Last semester, we surveyed the Imagining the Duke Curriculum committee’s first year of reflection. Halfway through this year’s phase of making proposals, the committee released its first iteration of a conceptual framework for our new undergraduate curriculum. We asked that the new curriculum “help enshrine and perpetuate the ethos of the University we see emerging: leadership oriented around thoughtful engagement with issues, incorporating different analytic approaches to solve problems.” The proposal, titled “Experience Duke, Deliberately” is a good first attempt to bring this concept—a crucial next step for our university’s maturation—into reality.
The curriculum calls for a ten-month, first-year Duke Experience course. A combination of flipped lectures, biweekly break-out seminars and programmed events aimed at creating residential learning communities on East Campus will be oriented around broad themes that introduce Duke students to scholarship in the humanities, natural sciences and social sciences. We want to ensure that the biweekly seminars and special events are used to expose students as quickly as possible to Duke’s faculty, breaking the ice for close relationships with future mentors. We also hope the themes are carefully selected to address pressing contemporary challenges that exist at Duke, in Durham and beyond.
The proposal also calls for all students to have a second area beyond their major in a minor, certificate, second major or custom course sequence. This requirement encourages the cross-disciplinary culture among students that makes Duke exciting for faculty. It does so without sacrificing the necessity of disciplinary depth to enable a productive synthesis—rather than a superficial combination—of different analytical modes. We are particularly excited about the chance for students to design their own six-course track to satisfy this requirement, yet we are unsure if it will address or exacerbate the credentialism that motivates too many competitive Duke students—where students feel pressured to maximize the possible combination of majors, minors and certificates. This requirement must be designed in a way that promotes the intellectual creativity that comes with exploring multiple fields.
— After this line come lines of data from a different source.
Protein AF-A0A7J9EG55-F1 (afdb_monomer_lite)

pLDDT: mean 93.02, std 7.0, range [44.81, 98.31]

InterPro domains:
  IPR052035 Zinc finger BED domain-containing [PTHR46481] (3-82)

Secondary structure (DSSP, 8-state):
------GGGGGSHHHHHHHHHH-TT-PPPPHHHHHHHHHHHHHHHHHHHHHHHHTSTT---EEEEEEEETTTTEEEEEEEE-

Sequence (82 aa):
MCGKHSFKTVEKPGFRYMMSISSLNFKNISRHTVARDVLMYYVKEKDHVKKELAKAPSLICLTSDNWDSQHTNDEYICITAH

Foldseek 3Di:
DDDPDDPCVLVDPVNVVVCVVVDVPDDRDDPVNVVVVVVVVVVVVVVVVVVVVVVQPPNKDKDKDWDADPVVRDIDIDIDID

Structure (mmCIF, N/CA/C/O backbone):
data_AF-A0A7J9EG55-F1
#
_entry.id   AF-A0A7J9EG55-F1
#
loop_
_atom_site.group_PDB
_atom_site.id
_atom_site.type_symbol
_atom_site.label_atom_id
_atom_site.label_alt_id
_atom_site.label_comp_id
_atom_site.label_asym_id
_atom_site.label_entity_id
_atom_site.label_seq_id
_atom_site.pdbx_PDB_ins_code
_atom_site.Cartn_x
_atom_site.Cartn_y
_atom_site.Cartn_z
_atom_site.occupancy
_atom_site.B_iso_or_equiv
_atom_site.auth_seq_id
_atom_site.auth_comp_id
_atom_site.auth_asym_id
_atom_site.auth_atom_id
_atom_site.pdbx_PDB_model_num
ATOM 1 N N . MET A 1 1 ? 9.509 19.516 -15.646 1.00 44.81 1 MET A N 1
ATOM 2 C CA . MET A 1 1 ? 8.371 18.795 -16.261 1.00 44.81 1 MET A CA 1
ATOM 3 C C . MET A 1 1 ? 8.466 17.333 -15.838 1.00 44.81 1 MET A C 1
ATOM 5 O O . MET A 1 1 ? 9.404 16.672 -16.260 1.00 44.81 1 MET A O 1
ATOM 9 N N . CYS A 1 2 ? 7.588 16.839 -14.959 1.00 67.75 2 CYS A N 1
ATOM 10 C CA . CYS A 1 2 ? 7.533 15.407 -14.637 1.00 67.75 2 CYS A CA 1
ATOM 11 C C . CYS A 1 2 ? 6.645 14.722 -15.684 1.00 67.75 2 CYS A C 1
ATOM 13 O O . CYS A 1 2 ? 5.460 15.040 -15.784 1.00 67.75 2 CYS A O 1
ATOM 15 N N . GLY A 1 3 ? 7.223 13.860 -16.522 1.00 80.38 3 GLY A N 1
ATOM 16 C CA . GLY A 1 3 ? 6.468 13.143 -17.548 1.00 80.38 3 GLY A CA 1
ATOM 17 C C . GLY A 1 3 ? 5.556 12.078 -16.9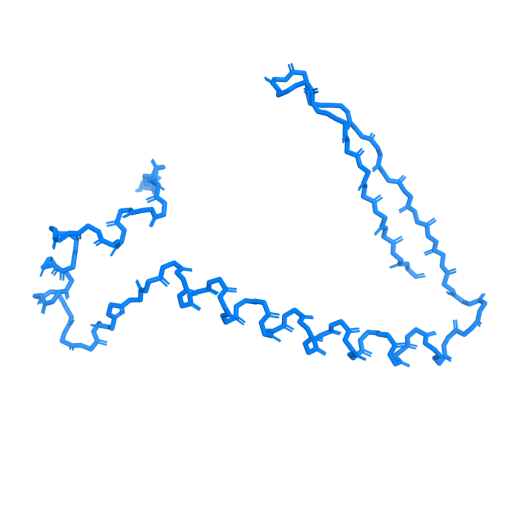34 1.00 80.38 3 GLY A C 1
ATOM 18 O O . GLY A 1 3 ? 5.947 11.374 -16.003 1.00 80.38 3 GLY A O 1
ATOM 19 N N . LYS A 1 4 ? 4.334 11.931 -17.461 1.00 86.62 4 LYS A N 1
ATOM 20 C CA . LYS A 1 4 ? 3.431 10.830 -17.092 1.00 86.62 4 LYS A CA 1
ATOM 21 C C . LYS A 1 4 ? 3.912 9.543 -17.766 1.00 86.62 4 LYS A C 1
ATOM 23 O O . LYS A 1 4 ? 3.557 9.264 -18.908 1.00 86.62 4 LYS A O 1
ATOM 28 N N . HIS A 1 5 ? 4.736 8.765 -17.069 1.00 88.38 5 HIS A N 1
ATOM 29 C CA . HIS A 1 5 ? 5.268 7.500 -17.576 1.00 88.38 5 HIS A CA 1
ATOM 30 C C . HIS A 1 5 ? 4.719 6.309 -16.798 1.00 88.38 5 HIS A C 1
ATOM 32 O O . HIS A 1 5 ? 4.550 6.356 -15.583 1.00 88.38 5 HIS A O 1
ATOM 38 N N . SER A 1 6 ? 4.489 5.198 -17.501 1.00 89.81 6 SER A N 1
ATOM 39 C CA . SER A 1 6 ? 4.166 3.932 -16.844 1.00 89.81 6 SER A CA 1
ATOM 40 C C . SER A 1 6 ? 5.315 3.504 -15.932 1.00 89.81 6 SER A C 1
ATOM 42 O O . SER A 1 6 ? 6.476 3.540 -16.352 1.00 89.81 6 SER A O 1
ATOM 44 N N . PHE A 1 7 ? 4.993 2.970 -14.750 1.00 85.31 7 PHE A N 1
ATOM 45 C CA . PHE A 1 7 ? 5.968 2.325 -13.864 1.00 85.31 7 PHE A CA 1
ATOM 46 C C . PHE A 1 7 ? 6.741 1.185 -14.548 1.00 85.31 7 PHE A C 1
ATOM 48 O O . PHE A 1 7 ? 7.844 0.864 -14.133 1.00 85.31 7 PHE A O 1
ATOM 55 N N . LYS A 1 8 ? 6.223 0.608 -15.644 1.00 89.25 8 LYS A N 1
ATOM 56 C CA . LYS A 1 8 ? 6.943 -0.373 -16.482 1.00 89.25 8 LYS A CA 1
ATOM 57 C C . LYS A 1 8 ? 8.247 0.173 -17.072 1.00 89.25 8 LYS A C 1
ATOM 59 O O . LYS A 1 8 ? 9.125 -0.600 -17.436 1.00 89.25 8 LYS A O 1
ATOM 64 N N . THR A 1 9 ? 8.372 1.492 -17.202 1.00 91.88 9 THR A N 1
ATOM 65 C CA . THR A 1 9 ? 9.514 2.140 -17.862 1.00 91.88 9 THR A CA 1
ATOM 66 C C . THR A 1 9 ? 10.832 1.835 -17.157 1.00 91.88 9 THR A C 1
ATOM 68 O O . THR A 1 9 ? 11.818 1.576 -17.840 1.00 91.88 9 THR A O 1
ATOM 71 N N . VAL A 1 10 ? 10.840 1.765 -15.821 1.00 90.69 10 VAL A N 1
ATOM 72 C CA . VAL A 1 10 ? 12.066 1.524 -15.034 1.00 90.69 10 VAL A CA 1
ATOM 73 C C . VAL A 1 10 ? 12.636 0.111 -15.215 1.00 90.69 10 VAL A C 1
ATOM 75 O O . VAL A 1 10 ? 13.798 -0.152 -14.913 1.00 90.69 10 VAL A O 1
ATOM 78 N N . GLU A 1 11 ? 11.827 -0.815 -15.731 1.00 92.50 11 GLU A N 1
ATOM 79 C CA . GLU A 1 11 ? 12.243 -2.188 -16.020 1.00 92.50 11 GLU A CA 1
ATOM 80 C C . GLU A 1 11 ? 12.757 -2.367 -17.449 1.00 92.50 11 GLU A C 1
ATOM 82 O O . GLU A 1 11 ? 13.365 -3.395 -17.748 1.00 92.50 11 GLU A O 1
ATOM 87 N N . LYS A 1 12 ? 12.524 -1.392 -18.339 1.00 93.88 12 LYS A N 1
ATOM 88 C CA . LYS A 1 12 ? 12.927 -1.506 -19.742 1.00 93.88 12 LYS A CA 1
ATOM 89 C C . LYS A 1 12 ? 14.458 -1.518 -19.863 1.00 93.88 12 LYS A C 1
ATOM 91 O O . LYS A 1 12 ? 15.114 -0.710 -19.201 1.00 93.88 12 LYS A O 1
ATOM 96 N N . PRO A 1 13 ? 15.033 -2.340 -20.763 1.00 94.31 13 PRO A N 1
ATOM 97 C CA . PRO A 1 13 ? 16.484 -2.433 -20.941 1.00 94.31 13 PRO A CA 1
ATOM 98 C C . PRO A 1 13 ? 17.170 -1.080 -21.160 1.00 94.31 13 PRO A C 1
ATOM 100 O O . PRO A 1 13 ? 18.180 -0.804 -20.524 1.00 94.31 13 PRO A O 1
ATOM 103 N N . GLY A 1 14 ? 16.582 -0.199 -21.980 1.00 95.06 14 GLY A N 1
ATOM 104 C CA . GLY A 1 14 ? 17.148 1.128 -22.250 1.00 95.06 14 GLY A CA 1
ATOM 105 C C . GLY A 1 14 ? 17.237 2.024 -21.011 1.00 95.06 14 GLY A C 1
ATOM 106 O O . GLY A 1 14 ? 18.246 2.694 -20.814 1.00 95.06 14 GLY A O 1
ATOM 107 N N . PHE A 1 15 ? 16.230 1.986 -20.132 1.00 93.56 15 PHE A N 1
ATOM 108 C CA . PHE A 1 15 ? 16.266 2.739 -18.876 1.00 93.56 15 PHE A CA 1
ATOM 109 C C . PHE A 1 15 ? 17.351 2.197 -17.942 1.00 93.56 15 PHE A C 1
ATOM 111 O O . PHE A 1 15 ? 18.124 2.964 -17.376 1.00 93.56 15 PHE A O 1
ATOM 118 N N . ARG A 1 16 ? 17.447 0.870 -17.810 1.00 93.88 16 ARG A N 1
ATOM 119 C CA . ARG A 1 16 ? 18.463 0.230 -16.962 1.00 93.88 16 ARG A CA 1
ATOM 120 C C . ARG A 1 16 ? 19.880 0.496 -17.460 1.00 93.88 16 ARG A C 1
ATOM 122 O O . ARG A 1 16 ? 20.761 0.767 -16.651 1.00 93.88 16 ARG A O 1
ATOM 129 N N . TYR A 1 17 ? 20.083 0.465 -18.777 1.00 94.56 17 TYR A N 1
ATOM 130 C CA . TYR A 1 17 ? 21.358 0.814 -19.396 1.00 94.56 17 TYR A CA 1
ATOM 131 C C . TYR A 1 17 ? 21.734 2.269 -19.105 1.00 94.56 17 TYR A C 1
ATOM 133 O O . TYR A 1 17 ? 22.816 2.526 -18.583 1.00 94.56 17 TYR A O 1
ATOM 141 N N . MET A 1 18 ? 20.810 3.207 -19.335 1.00 95.12 18 MET A N 1
ATOM 142 C CA . MET A 1 18 ? 21.008 4.617 -18.993 1.00 95.12 18 MET A CA 1
ATOM 143 C C . MET A 1 18 ? 21.416 4.779 -17.523 1.00 95.12 18 MET A C 1
ATOM 145 O O . MET A 1 18 ? 22.445 5.384 -17.236 1.00 95.12 18 MET A O 1
ATOM 149 N N . MET A 1 19 ? 20.674 4.168 -16.595 1.00 94.81 19 MET A N 1
ATOM 150 C CA . MET A 1 19 ? 20.972 4.276 -15.167 1.00 94.81 19 MET A CA 1
ATOM 151 C C . MET A 1 19 ? 22.302 3.633 -14.769 1.00 94.81 19 MET A C 1
ATOM 153 O O . MET A 1 19 ? 22.965 4.161 -13.881 1.00 94.81 19 MET A O 1
ATOM 157 N N . SER A 1 20 ? 22.723 2.553 -15.436 1.00 92.88 20 SER A N 1
ATOM 158 C CA . SER A 1 20 ? 24.026 1.921 -15.177 1.00 92.88 20 SER A CA 1
ATOM 159 C C . SER A 1 20 ? 25.211 2.834 -15.499 1.00 92.88 20 SER A C 1
ATOM 161 O O . SER A 1 20 ? 26.249 2.736 -14.851 1.00 92.88 20 SER A O 1
ATOM 163 N N . ILE A 1 21 ? 25.040 3.750 -16.458 1.00 95.00 21 ILE A N 1
ATOM 164 C CA . ILE A 1 21 ? 26.047 4.757 -16.808 1.00 95.00 21 ILE A CA 1
ATOM 165 C C . ILE A 1 21 ? 25.915 5.977 -15.895 1.00 95.00 21 ILE A C 1
ATOM 167 O O . ILE A 1 21 ? 26.916 6.530 -15.449 1.00 95.00 21 ILE A O 1
ATOM 171 N N . SER A 1 22 ? 24.684 6.409 -15.605 1.00 95.56 22 SER A N 1
ATOM 172 C CA . SER 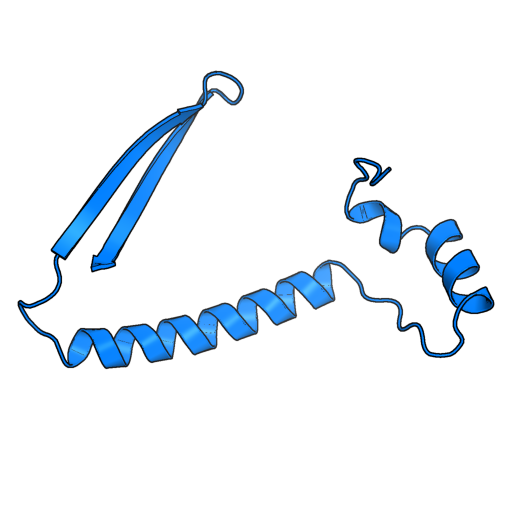A 1 22 ? 24.436 7.615 -14.809 1.00 95.56 22 SER A CA 1
ATOM 173 C C . SER A 1 22 ? 24.777 7.454 -13.326 1.00 95.56 22 SER A C 1
ATOM 175 O O . SER A 1 22 ? 25.113 8.440 -12.675 1.00 95.56 22 SER A O 1
ATOM 177 N N . SER A 1 23 ? 24.662 6.248 -12.763 1.00 93.19 23 SER A N 1
ATOM 178 C CA . SER A 1 23 ? 24.974 5.997 -11.355 1.00 93.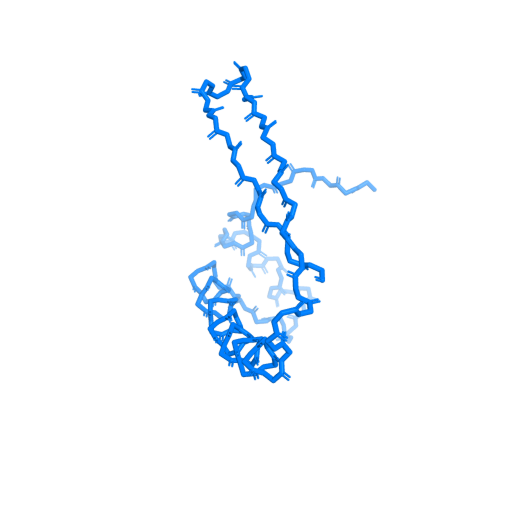19 23 SER A CA 1
ATOM 179 C C . SER A 1 23 ? 25.390 4.548 -11.116 1.00 93.19 23 SER A C 1
ATOM 181 O O . SER A 1 23 ? 24.574 3.630 -11.178 1.00 93.19 23 SER A O 1
ATOM 183 N N . LEU A 1 24 ? 26.657 4.356 -10.736 1.00 86.25 24 LEU A N 1
ATOM 184 C CA . LEU A 1 24 ? 27.226 3.041 -10.411 1.00 86.25 24 LEU A CA 1
ATOM 185 C C . LEU A 1 24 ? 26.524 2.353 -9.227 1.00 86.25 24 LEU A C 1
ATOM 187 O O . LEU A 1 24 ? 26.517 1.130 -9.135 1.00 86.25 24 LEU A O 1
ATOM 191 N N . ASN A 1 25 ? 25.908 3.131 -8.333 1.00 91.44 25 ASN A N 1
ATOM 192 C CA . ASN A 1 25 ? 25.184 2.614 -7.169 1.00 91.44 25 ASN A CA 1
ATOM 193 C C . ASN A 1 25 ? 23.703 2.332 -7.457 1.00 91.44 25 ASN A C 1
ATOM 195 O O . ASN A 1 25 ? 22.969 1.915 -6.555 1.00 91.44 25 ASN A O 1
ATOM 199 N N . PHE A 1 26 ? 23.231 2.576 -8.683 1.00 89.50 26 PHE A N 1
ATOM 200 C CA . PHE A 1 26 ? 21.840 2.338 -9.027 1.00 89.50 26 PHE A CA 1
ATOM 201 C C . PHE A 1 26 ? 21.536 0.839 -9.044 1.00 89.50 26 PHE A C 1
ATOM 203 O O . PHE A 1 26 ? 22.026 0.079 -9.879 1.00 89.50 26 PHE A O 1
ATOM 210 N N . LYS A 1 27 ? 20.672 0.410 -8.126 1.00 89.81 27 LYS A N 1
ATOM 211 C CA . LYS A 1 27 ? 20.173 -0.962 -8.089 1.00 89.81 27 LYS A CA 1
ATOM 212 C C . LYS A 1 27 ? 18.911 -1.051 -8.929 1.00 89.81 27 LYS A C 1
ATOM 214 O O . LYS A 1 27 ? 17.925 -0.371 -8.660 1.00 89.81 27 LYS A O 1
ATOM 219 N N . ASN A 1 28 ? 18.928 -1.930 -9.924 1.00 90.44 28 ASN A N 1
ATOM 220 C CA . ASN A 1 28 ? 17.728 -2.249 -10.682 1.00 90.44 28 ASN A CA 1
ATOM 221 C C . ASN A 1 28 ? 16.718 -2.943 -9.765 1.00 90.44 28 ASN A C 1
ATOM 223 O O . ASN A 1 28 ? 16.964 -4.050 -9.289 1.00 90.44 28 ASN A O 1
ATOM 227 N N . ILE A 1 29 ? 15.570 -2.307 -9.550 1.00 89.75 29 ILE A N 1
ATOM 228 C CA . ILE A 1 29 ? 14.458 -2.884 -8.797 1.00 89.75 29 ILE A CA 1
ATOM 229 C C . ILE A 1 29 ? 13.385 -3.336 -9.794 1.00 89.75 29 ILE A C 1
ATOM 231 O O . ILE A 1 29 ? 13.151 -2.691 -10.820 1.00 89.75 29 ILE A O 1
ATOM 235 N N . SER A 1 30 ? 12.754 -4.475 -9.515 1.00 89.94 30 SER A N 1
ATOM 236 C CA . SER A 1 30 ? 11.576 -4.934 -10.255 1.00 89.94 30 SER A CA 1
ATOM 237 C C . SER A 1 30 ? 10.294 -4.550 -9.520 1.00 89.94 30 SER A C 1
ATOM 239 O O . SER A 1 30 ? 10.263 -4.474 -8.292 1.00 89.94 30 SER A O 1
ATOM 241 N N . ARG A 1 31 ? 9.199 -4.384 -10.253 1.00 90.12 31 ARG A N 1
ATOM 242 C CA . ARG A 1 31 ? 7.855 -4.180 -9.710 1.00 90.12 31 ARG A CA 1
ATOM 243 C C . ARG A 1 31 ? 7.430 -5.331 -8.811 1.00 90.12 31 ARG A C 1
ATOM 245 O O . ARG A 1 31 ? 6.743 -5.081 -7.833 1.00 90.12 31 ARG A O 1
ATOM 252 N N . HIS A 1 32 ? 7.878 -6.557 -9.086 1.00 91.62 32 HIS A N 1
ATOM 253 C CA . HIS A 1 32 ? 7.648 -7.696 -8.194 1.00 91.62 32 HIS A CA 1
ATOM 254 C C . HIS A 1 32 ? 8.322 -7.494 -6.834 1.00 91.62 32 HIS A C 1
ATOM 256 O O . HIS A 1 32 ? 7.695 -7.718 -5.802 1.00 91.62 32 HIS A O 1
ATOM 262 N N . THR A 1 33 ? 9.570 -7.018 -6.830 1.00 93.19 33 THR A N 1
ATOM 263 C CA . THR A 1 33 ? 10.294 -6.681 -5.599 1.00 93.19 33 THR A CA 1
ATOM 264 C C . THR A 1 33 ? 9.569 -5.575 -4.836 1.00 93.19 33 THR A C 1
ATOM 266 O O . THR A 1 33 ? 9.258 -5.771 -3.667 1.00 93.19 33 THR A O 1
ATOM 269 N N . VAL A 1 34 ? 9.208 -4.472 -5.506 1.00 92.88 34 VAL A N 1
ATOM 270 C CA . VAL A 1 34 ? 8.474 -3.359 -4.874 1.00 92.88 34 VAL A CA 1
ATOM 271 C C . VAL A 1 34 ? 7.138 -3.824 -4.300 1.00 92.88 34 VAL A C 1
ATOM 273 O O . VAL A 1 34 ? 6.835 -3.528 -3.151 1.00 92.88 34 VAL A O 1
ATOM 276 N N . ALA A 1 35 ? 6.344 -4.572 -5.070 1.00 94.50 35 ALA A N 1
ATOM 277 C CA . ALA A 1 35 ? 5.038 -5.053 -4.627 1.00 94.50 35 ALA A CA 1
ATOM 278 C C . ALA A 1 35 ? 5.154 -5.955 -3.391 1.00 94.50 35 ALA A C 1
ATOM 280 O O . ALA A 1 35 ? 4.386 -5.808 -2.444 1.00 94.50 35 ALA A O 1
ATOM 281 N N . ARG A 1 36 ? 6.144 -6.854 -3.377 1.00 96.44 36 ARG A N 1
ATOM 282 C CA . ARG A 1 36 ? 6.424 -7.716 -2.226 1.00 96.44 36 ARG A CA 1
ATOM 283 C C . ARG A 1 36 ? 6.840 -6.901 -1.002 1.00 96.44 36 ARG A C 1
ATOM 285 O O . ARG A 1 36 ? 6.345 -7.168 0.089 1.00 96.44 36 ARG A O 1
ATOM 292 N N . ASP A 1 37 ? 7.720 -5.919 -1.176 1.00 96.06 37 ASP A N 1
ATOM 293 C CA . ASP A 1 37 ? 8.202 -5.091 -0.071 1.00 96.06 37 ASP A CA 1
ATOM 294 C C . ASP A 1 37 ? 7.049 -4.253 0.517 1.00 96.06 37 ASP A C 1
ATOM 296 O O . ASP A 1 37 ? 6.846 -4.257 1.730 1.00 96.06 37 ASP A O 1
ATOM 300 N N . VAL A 1 38 ? 6.217 -3.630 -0.328 1.00 96.75 38 VAL A N 1
ATOM 301 C CA . VAL A 1 38 ? 5.008 -2.896 0.096 1.00 96.75 38 VAL A CA 1
ATOM 302 C C . VAL A 1 38 ? 4.032 -3.809 0.839 1.00 96.75 38 VAL A C 1
ATOM 304 O O . VAL A 1 38 ? 3.529 -3.433 1.897 1.00 96.75 38 VAL A O 1
ATOM 307 N N . LEU A 1 39 ? 3.790 -5.022 0.334 1.00 97.75 39 LEU A N 1
ATOM 308 C CA . LEU A 1 39 ? 2.901 -5.980 0.991 1.00 97.75 39 LEU A CA 1
ATOM 309 C C . LEU A 1 39 ? 3.432 -6.396 2.369 1.00 97.75 39 LEU A C 1
ATOM 311 O O . LEU A 1 39 ? 2.659 -6.501 3.319 1.00 97.75 39 LEU A O 1
ATOM 315 N N . MET A 1 40 ? 4.743 -6.601 2.499 1.00 98.06 40 MET A N 1
ATOM 316 C CA . MET A 1 40 ? 5.373 -6.915 3.781 1.00 98.06 40 MET A CA 1
ATOM 317 C C . MET A 1 40 ? 5.167 -5.784 4.798 1.00 98.06 40 MET A C 1
ATOM 319 O O . MET A 1 40 ? 4.782 -6.052 5.93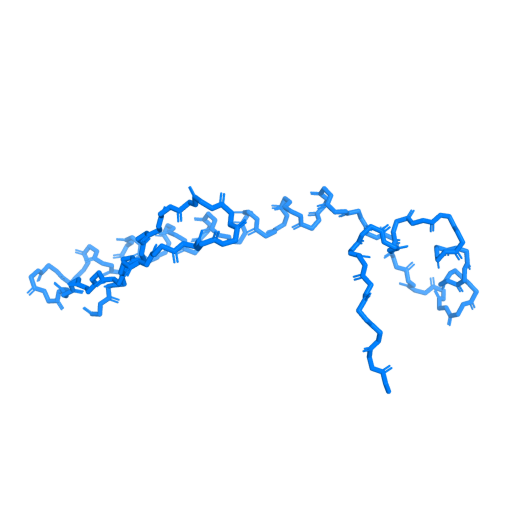8 1.00 98.06 40 MET A O 1
ATOM 323 N N . TYR A 1 41 ? 5.375 -4.527 4.388 1.00 97.81 41 TYR A N 1
ATOM 324 C CA . TYR A 1 41 ? 5.103 -3.368 5.243 1.00 97.81 41 TYR A CA 1
ATOM 325 C C . TYR A 1 41 ? 3.629 -3.290 5.638 1.00 97.81 41 TYR A C 1
ATOM 327 O O . TYR A 1 41 ? 3.329 -3.129 6.819 1.00 97.81 41 TYR A O 1
ATOM 335 N N . TYR A 1 42 ? 2.718 -3.485 4.683 1.00 98.06 42 TYR A N 1
ATOM 336 C CA . TYR A 1 42 ? 1.283 -3.507 4.949 1.00 98.06 42 TYR A CA 1
ATOM 337 C C . TYR A 1 42 ? 0.902 -4.572 5.983 1.00 98.06 42 TYR A C 1
ATOM 339 O O . TYR A 1 42 ? 0.171 -4.274 6.922 1.00 98.06 42 TYR A O 1
ATOM 347 N N . VAL A 1 43 ? 1.397 -5.809 5.848 1.00 98.31 43 VAL A N 1
ATOM 348 C CA . VAL A 1 43 ? 1.076 -6.894 6.790 1.00 98.31 43 VAL A CA 1
ATOM 349 C C . VAL A 1 43 ? 1.537 -6.543 8.202 1.00 98.31 43 VAL A C 1
ATOM 351 O O . VAL A 1 43 ? 0.760 -6.696 9.144 1.00 98.31 43 VAL A O 1
ATOM 354 N N . LYS A 1 44 ? 2.763 -6.025 8.337 1.00 98.19 44 LYS A N 1
ATOM 355 C CA . LYS A 1 44 ? 3.314 -5.600 9.627 1.00 98.19 44 LYS A CA 1
ATOM 356 C C . LYS A 1 44 ? 2.473 -4.492 10.263 1.00 98.19 44 LYS A C 1
ATOM 358 O O . LYS A 1 44 ? 2.139 -4.585 11.442 1.00 98.19 44 LYS A O 1
ATOM 363 N N . GLU A 1 45 ? 2.126 -3.471 9.486 1.00 98.06 45 GLU A N 1
ATOM 364 C CA . GLU A 1 45 ? 1.367 -2.324 9.983 1.00 98.06 45 GLU A CA 1
ATOM 365 C C . GLU A 1 45 ? -0.068 -2.711 10.344 1.00 98.06 45 GLU A C 1
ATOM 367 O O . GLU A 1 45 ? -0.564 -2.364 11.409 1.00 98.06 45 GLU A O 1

The curriculum framework includes a mandatory mentored scholarly experience to cohere students’ intellectual development. As envisioned, students will not be confined to producing a thesis. Mentioned are software development, original short stories and policy briefs as viable projects. Without confining students to one mode of knowledge exercise, this requirement provides a common academic experience that adds to a campus-wide culture of intellectualism.
We remain uncertain about the five competency expectations presented by the Committee. It is a smart choice to overhaul the burdensome and bureaucratic Curriculum 2000 model, which inevitably became about checking off Trinity Requirements rather than thinking about developing core competencies. There are many ways for these competencies to be required. Perhaps, they could be further embedded in a Duke Experience class complement in junior or senior year. We want to make sure that these broad competencies are deliberately thought of throughout the Duke experience. Regardless, simpler is better. In combination with the other requirements, from a common first-year course to a universal capstone experience, it will hopefully overcome the superficial nature of the current requirements in the curriculum. The expectations must somehow be embedded into the culture rather than bureaucratized.
At best, this University brings the depths of various disciplines into contact to produce new innovations in the creation of knowledge. This mission attracts faculty. It makes us a university with global reach. It enables Duke to be a unique setting for the project of the academe: the pursuit of truth in a world of persistent and ever-growing complexity. This broad proposal for a new curriculum offers a special opportunity to universalize the very best of this University throughout the undergraduate experience.